What you are asked to do. Exactly the lines starting at the line containing "ATOM 163 C CA" and ending at the line containing "ATOM 170 N N" are to be written out from the listing below, both included.

Task inputs.

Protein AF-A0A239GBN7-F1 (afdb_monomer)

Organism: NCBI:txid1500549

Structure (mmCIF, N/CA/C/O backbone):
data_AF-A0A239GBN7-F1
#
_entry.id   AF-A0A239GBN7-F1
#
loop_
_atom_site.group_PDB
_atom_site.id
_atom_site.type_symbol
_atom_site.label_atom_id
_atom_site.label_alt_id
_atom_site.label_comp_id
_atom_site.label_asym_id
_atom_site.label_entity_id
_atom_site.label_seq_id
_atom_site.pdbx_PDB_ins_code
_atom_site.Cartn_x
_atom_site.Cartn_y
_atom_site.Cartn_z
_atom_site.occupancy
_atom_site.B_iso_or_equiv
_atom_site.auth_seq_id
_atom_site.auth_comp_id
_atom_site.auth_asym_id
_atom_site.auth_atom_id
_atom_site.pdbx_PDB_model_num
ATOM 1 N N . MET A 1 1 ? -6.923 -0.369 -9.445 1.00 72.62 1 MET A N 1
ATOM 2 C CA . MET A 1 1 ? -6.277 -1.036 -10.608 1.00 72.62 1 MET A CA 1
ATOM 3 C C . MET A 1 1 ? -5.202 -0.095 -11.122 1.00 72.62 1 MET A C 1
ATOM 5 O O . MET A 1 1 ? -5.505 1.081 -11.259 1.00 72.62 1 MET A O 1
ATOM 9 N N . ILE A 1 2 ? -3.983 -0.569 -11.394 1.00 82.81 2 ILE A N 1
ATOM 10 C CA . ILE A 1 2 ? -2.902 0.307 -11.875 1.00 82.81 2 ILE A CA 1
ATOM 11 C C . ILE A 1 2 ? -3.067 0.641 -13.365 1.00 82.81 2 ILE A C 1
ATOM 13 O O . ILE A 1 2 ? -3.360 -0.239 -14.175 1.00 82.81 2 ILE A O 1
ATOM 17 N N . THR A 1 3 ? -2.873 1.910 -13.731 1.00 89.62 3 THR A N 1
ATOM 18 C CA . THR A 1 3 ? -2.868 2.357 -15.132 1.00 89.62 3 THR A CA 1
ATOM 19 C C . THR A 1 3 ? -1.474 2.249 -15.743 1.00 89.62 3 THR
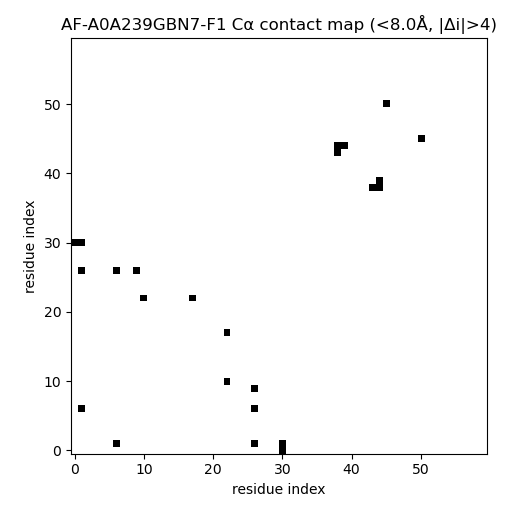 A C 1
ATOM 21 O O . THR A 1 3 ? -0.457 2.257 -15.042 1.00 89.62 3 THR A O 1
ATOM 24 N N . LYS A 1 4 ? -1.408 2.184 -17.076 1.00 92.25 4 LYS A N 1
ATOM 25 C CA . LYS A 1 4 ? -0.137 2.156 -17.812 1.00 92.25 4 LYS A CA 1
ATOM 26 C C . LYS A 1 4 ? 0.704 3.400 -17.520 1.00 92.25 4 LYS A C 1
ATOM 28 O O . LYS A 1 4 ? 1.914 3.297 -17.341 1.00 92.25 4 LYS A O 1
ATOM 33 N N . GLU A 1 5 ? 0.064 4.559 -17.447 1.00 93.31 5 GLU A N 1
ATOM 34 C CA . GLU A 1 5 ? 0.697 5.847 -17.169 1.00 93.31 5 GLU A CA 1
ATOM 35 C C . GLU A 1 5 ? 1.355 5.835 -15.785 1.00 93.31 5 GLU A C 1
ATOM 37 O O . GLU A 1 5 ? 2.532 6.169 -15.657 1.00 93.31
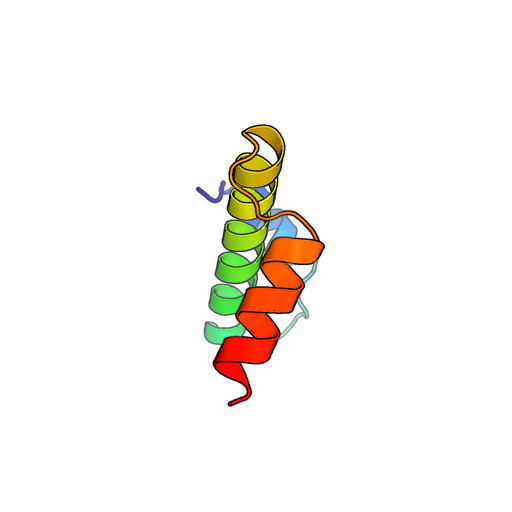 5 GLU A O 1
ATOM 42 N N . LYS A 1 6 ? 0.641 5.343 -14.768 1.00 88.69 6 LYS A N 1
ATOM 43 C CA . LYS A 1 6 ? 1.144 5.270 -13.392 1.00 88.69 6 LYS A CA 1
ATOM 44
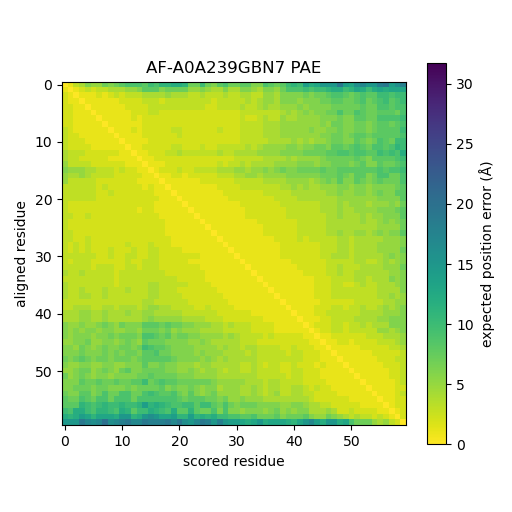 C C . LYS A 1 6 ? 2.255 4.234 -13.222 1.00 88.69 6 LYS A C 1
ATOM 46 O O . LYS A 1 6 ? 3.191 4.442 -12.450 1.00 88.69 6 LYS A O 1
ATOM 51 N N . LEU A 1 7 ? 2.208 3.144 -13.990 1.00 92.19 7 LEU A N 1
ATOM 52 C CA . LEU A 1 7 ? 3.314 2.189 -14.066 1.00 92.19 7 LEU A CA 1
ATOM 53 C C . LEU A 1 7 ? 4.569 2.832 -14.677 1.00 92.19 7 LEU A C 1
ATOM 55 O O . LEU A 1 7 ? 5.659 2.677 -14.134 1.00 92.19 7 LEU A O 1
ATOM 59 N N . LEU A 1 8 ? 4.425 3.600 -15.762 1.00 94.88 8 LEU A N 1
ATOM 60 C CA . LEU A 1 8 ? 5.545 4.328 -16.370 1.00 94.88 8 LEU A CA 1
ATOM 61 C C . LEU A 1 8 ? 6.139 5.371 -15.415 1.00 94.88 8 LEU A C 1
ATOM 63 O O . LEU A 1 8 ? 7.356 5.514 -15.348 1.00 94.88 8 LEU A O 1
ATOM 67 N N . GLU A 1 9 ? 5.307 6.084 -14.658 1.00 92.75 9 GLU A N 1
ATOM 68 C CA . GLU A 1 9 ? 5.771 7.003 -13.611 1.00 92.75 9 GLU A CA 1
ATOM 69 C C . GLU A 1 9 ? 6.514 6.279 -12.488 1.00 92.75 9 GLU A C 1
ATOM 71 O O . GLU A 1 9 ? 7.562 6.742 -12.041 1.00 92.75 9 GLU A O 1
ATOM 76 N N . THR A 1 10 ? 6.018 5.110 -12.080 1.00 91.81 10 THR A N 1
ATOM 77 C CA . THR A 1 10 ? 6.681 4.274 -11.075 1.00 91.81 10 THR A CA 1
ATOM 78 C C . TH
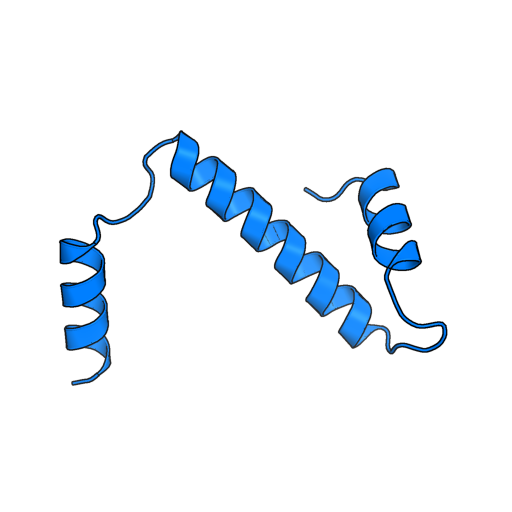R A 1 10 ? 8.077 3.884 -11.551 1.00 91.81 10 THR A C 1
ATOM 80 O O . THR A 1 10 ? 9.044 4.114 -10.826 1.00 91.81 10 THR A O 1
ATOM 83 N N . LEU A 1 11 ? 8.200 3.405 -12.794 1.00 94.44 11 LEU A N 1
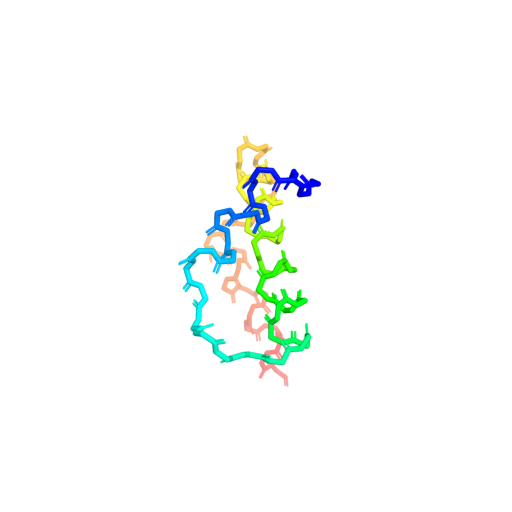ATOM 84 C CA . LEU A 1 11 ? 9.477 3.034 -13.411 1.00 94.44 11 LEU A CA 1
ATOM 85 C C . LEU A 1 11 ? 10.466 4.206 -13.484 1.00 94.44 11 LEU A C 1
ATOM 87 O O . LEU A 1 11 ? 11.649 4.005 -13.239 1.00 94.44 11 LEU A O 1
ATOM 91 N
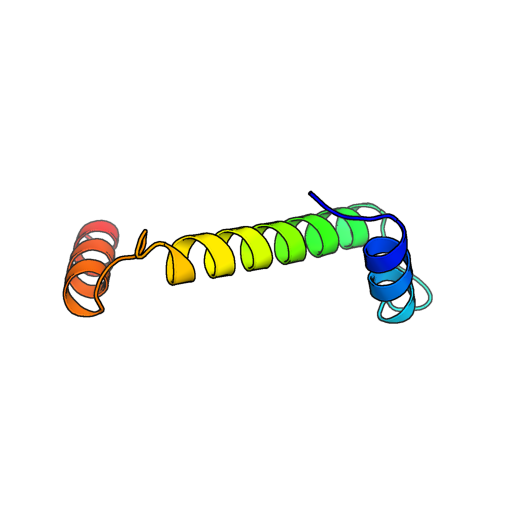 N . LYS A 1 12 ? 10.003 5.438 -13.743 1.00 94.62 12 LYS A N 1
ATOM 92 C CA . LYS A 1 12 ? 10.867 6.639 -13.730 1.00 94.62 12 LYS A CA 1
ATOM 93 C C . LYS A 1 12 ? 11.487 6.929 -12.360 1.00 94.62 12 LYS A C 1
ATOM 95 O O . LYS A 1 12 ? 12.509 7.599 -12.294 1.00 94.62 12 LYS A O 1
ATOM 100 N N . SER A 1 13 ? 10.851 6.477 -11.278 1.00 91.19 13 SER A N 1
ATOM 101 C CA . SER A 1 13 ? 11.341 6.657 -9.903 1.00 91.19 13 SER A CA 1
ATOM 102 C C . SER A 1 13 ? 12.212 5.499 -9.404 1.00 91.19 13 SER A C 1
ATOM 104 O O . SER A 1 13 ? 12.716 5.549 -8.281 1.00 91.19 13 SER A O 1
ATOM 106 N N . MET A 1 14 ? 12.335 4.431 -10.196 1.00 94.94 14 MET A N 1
--
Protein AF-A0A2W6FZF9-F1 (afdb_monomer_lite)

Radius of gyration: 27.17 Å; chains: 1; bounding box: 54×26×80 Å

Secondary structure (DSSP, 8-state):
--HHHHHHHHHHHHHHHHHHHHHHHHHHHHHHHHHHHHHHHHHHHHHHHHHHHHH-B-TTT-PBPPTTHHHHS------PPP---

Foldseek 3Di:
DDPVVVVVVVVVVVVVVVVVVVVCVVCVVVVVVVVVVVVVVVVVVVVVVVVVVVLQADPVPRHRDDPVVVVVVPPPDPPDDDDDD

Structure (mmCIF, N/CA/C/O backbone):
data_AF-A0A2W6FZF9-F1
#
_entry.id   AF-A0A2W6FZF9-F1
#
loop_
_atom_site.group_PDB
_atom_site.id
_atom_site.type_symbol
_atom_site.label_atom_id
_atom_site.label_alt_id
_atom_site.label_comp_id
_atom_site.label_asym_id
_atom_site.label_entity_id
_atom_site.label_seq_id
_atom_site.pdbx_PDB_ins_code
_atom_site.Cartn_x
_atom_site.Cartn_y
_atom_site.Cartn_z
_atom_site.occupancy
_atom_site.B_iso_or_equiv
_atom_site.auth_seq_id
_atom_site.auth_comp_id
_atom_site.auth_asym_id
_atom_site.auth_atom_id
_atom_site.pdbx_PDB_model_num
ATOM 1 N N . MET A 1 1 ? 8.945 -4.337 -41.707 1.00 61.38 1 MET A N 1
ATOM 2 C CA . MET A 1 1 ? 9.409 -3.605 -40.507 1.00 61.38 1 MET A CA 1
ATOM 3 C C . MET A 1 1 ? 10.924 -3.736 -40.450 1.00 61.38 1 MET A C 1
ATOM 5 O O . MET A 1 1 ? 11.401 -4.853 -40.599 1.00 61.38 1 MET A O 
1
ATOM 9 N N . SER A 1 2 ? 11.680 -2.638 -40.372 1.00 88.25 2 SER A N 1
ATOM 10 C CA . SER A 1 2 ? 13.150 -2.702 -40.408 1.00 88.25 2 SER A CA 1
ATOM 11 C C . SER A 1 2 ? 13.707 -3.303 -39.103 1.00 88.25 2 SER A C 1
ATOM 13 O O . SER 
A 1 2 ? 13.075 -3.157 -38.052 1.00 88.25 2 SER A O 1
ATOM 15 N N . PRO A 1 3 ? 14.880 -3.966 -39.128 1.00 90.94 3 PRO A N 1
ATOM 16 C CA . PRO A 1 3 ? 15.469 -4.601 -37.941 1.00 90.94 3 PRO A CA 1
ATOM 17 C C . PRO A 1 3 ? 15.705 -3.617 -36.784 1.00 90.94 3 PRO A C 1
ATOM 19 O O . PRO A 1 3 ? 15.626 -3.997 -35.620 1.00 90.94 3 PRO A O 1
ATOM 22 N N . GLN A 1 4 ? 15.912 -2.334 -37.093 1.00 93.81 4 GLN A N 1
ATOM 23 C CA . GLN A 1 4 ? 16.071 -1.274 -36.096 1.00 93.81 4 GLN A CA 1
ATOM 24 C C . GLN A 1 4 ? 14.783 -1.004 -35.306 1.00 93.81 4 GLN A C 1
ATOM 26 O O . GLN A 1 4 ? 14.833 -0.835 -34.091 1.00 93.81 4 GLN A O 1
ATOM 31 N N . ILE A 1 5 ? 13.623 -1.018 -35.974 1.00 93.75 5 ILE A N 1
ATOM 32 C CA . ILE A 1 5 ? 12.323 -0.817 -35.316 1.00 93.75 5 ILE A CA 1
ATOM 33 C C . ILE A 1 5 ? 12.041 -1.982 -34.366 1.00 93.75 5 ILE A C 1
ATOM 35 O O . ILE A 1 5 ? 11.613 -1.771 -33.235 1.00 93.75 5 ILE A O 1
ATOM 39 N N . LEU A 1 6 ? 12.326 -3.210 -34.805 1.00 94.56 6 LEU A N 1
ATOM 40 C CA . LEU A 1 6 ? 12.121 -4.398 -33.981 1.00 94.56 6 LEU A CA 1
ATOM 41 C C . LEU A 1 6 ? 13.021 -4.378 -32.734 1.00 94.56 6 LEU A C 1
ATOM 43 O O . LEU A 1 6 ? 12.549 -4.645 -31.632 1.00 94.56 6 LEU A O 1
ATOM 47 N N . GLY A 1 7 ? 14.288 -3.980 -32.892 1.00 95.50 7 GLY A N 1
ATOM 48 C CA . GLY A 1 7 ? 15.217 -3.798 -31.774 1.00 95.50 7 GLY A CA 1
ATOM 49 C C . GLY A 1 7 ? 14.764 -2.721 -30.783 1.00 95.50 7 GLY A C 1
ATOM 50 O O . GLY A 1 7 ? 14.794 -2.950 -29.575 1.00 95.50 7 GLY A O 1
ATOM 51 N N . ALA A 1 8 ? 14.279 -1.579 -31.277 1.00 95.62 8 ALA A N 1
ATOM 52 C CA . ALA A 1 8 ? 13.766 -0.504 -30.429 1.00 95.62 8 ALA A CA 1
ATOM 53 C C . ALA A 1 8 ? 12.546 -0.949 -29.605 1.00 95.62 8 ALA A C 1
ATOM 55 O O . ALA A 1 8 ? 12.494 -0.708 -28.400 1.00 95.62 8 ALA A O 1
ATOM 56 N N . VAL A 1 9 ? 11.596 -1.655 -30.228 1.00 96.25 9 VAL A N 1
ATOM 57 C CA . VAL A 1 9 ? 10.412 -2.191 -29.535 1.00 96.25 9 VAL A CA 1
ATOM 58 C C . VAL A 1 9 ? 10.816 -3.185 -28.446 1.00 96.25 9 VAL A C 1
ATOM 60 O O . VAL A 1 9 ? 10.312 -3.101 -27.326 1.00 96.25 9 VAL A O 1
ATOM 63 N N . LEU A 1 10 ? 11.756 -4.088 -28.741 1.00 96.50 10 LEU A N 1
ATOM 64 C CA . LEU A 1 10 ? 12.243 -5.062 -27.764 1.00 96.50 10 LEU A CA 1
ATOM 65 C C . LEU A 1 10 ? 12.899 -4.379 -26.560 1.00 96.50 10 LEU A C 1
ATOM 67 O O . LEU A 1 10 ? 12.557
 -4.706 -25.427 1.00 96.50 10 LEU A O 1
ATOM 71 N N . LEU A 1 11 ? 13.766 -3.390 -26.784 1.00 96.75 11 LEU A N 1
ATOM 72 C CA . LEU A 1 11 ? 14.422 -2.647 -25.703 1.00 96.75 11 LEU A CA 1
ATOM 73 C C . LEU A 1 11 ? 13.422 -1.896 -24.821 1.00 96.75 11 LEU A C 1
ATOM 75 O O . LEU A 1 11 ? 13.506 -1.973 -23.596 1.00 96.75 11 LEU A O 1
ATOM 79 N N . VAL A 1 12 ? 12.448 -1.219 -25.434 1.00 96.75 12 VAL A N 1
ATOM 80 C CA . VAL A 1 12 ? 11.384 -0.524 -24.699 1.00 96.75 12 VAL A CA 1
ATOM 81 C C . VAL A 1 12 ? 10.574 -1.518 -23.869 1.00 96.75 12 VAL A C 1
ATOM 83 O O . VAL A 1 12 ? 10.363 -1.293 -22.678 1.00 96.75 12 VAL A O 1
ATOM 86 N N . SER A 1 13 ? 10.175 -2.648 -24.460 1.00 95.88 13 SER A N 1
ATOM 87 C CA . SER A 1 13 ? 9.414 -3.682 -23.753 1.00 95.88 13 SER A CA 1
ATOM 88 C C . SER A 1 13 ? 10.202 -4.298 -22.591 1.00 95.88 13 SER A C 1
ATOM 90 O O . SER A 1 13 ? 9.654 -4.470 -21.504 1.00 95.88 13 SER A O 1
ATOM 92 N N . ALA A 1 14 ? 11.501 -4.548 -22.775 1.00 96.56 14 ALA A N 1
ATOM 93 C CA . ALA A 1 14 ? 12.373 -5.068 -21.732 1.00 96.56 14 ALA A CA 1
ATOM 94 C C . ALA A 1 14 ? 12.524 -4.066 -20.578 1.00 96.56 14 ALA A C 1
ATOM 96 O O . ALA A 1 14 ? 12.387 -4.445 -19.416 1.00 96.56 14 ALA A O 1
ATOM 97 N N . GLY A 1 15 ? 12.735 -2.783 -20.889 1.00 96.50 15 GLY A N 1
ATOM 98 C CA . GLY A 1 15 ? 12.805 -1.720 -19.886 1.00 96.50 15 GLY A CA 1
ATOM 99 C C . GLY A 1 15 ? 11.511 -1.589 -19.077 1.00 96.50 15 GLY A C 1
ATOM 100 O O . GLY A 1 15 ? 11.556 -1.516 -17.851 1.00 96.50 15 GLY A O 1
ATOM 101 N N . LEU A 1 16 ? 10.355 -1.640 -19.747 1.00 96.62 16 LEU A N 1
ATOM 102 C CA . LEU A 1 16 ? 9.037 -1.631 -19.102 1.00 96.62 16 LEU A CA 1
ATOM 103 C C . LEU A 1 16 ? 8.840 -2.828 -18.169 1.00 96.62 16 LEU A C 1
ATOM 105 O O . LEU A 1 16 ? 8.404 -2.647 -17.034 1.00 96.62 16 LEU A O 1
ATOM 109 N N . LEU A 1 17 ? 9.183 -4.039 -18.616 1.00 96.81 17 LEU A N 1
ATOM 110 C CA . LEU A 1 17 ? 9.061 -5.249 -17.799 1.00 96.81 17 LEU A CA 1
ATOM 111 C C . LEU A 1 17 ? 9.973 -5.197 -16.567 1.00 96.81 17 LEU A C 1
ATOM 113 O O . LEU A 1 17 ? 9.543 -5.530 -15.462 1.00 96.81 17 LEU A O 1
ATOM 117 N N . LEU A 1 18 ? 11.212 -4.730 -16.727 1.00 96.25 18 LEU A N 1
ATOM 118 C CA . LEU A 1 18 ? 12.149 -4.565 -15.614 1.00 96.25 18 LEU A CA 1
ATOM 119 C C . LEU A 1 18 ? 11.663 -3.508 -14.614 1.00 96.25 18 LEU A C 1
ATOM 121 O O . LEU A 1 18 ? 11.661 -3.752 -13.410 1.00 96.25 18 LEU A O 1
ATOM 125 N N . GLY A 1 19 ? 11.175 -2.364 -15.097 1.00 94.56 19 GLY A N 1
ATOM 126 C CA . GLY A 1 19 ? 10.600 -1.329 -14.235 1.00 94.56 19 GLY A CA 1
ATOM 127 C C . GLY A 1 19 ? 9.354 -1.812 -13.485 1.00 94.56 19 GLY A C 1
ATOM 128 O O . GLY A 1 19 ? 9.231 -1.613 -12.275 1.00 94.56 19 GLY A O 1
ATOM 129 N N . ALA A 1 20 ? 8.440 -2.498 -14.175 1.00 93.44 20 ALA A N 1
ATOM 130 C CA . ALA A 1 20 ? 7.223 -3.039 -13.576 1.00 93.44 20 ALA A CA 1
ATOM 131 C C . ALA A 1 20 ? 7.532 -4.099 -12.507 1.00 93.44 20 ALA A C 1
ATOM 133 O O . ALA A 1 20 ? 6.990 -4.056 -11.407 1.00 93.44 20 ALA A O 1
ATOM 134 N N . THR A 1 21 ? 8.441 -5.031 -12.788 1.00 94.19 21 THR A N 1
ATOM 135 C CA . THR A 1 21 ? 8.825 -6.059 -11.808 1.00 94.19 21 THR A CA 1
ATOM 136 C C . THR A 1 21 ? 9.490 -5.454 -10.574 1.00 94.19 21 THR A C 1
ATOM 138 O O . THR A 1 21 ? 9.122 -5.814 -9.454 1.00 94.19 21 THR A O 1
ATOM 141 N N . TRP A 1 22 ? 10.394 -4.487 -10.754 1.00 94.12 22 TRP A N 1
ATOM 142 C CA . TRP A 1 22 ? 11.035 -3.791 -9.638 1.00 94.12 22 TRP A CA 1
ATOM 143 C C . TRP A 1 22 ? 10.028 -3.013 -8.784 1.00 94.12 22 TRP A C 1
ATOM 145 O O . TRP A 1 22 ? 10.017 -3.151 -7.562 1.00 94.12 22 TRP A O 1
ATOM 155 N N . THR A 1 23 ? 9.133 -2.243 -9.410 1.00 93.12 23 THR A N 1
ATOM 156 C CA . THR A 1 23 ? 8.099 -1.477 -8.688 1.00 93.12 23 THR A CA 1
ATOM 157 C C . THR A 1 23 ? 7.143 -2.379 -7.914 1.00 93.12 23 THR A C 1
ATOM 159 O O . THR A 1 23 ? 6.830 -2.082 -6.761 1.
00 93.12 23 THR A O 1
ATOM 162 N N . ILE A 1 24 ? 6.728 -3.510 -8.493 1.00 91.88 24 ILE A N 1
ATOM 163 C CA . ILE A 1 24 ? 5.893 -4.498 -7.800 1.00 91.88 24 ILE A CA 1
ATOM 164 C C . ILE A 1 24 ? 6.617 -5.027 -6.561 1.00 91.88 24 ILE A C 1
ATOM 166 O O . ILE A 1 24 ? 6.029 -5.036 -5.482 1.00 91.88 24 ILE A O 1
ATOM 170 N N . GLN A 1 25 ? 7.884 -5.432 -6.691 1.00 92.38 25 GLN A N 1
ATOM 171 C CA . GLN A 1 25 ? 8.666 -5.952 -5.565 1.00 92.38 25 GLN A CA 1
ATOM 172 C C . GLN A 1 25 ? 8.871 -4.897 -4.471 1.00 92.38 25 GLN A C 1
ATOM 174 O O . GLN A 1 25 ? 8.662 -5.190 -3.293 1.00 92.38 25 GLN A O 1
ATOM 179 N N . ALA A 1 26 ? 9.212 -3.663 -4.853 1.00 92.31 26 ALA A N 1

Reply.
ATOM 163 C CA . ILE A 1 24 ? 5.893 -4.498 -7.800 1.00 91.88 24 ILE A CA 1
ATOM 164 C C . ILE A 1 24 ? 6.617 -5.027 -6.561 1.00 91.88 24 ILE A C 1
ATOM 166 O O . ILE A 1 24 ? 6.029 -5.036 -5.482 1.00 91.88 24 ILE A O 1
ATOM 170 N N . GLN A 1 25 ? 7.884 -5.432 -6.691 1.00 92.38 25 GLN A N 1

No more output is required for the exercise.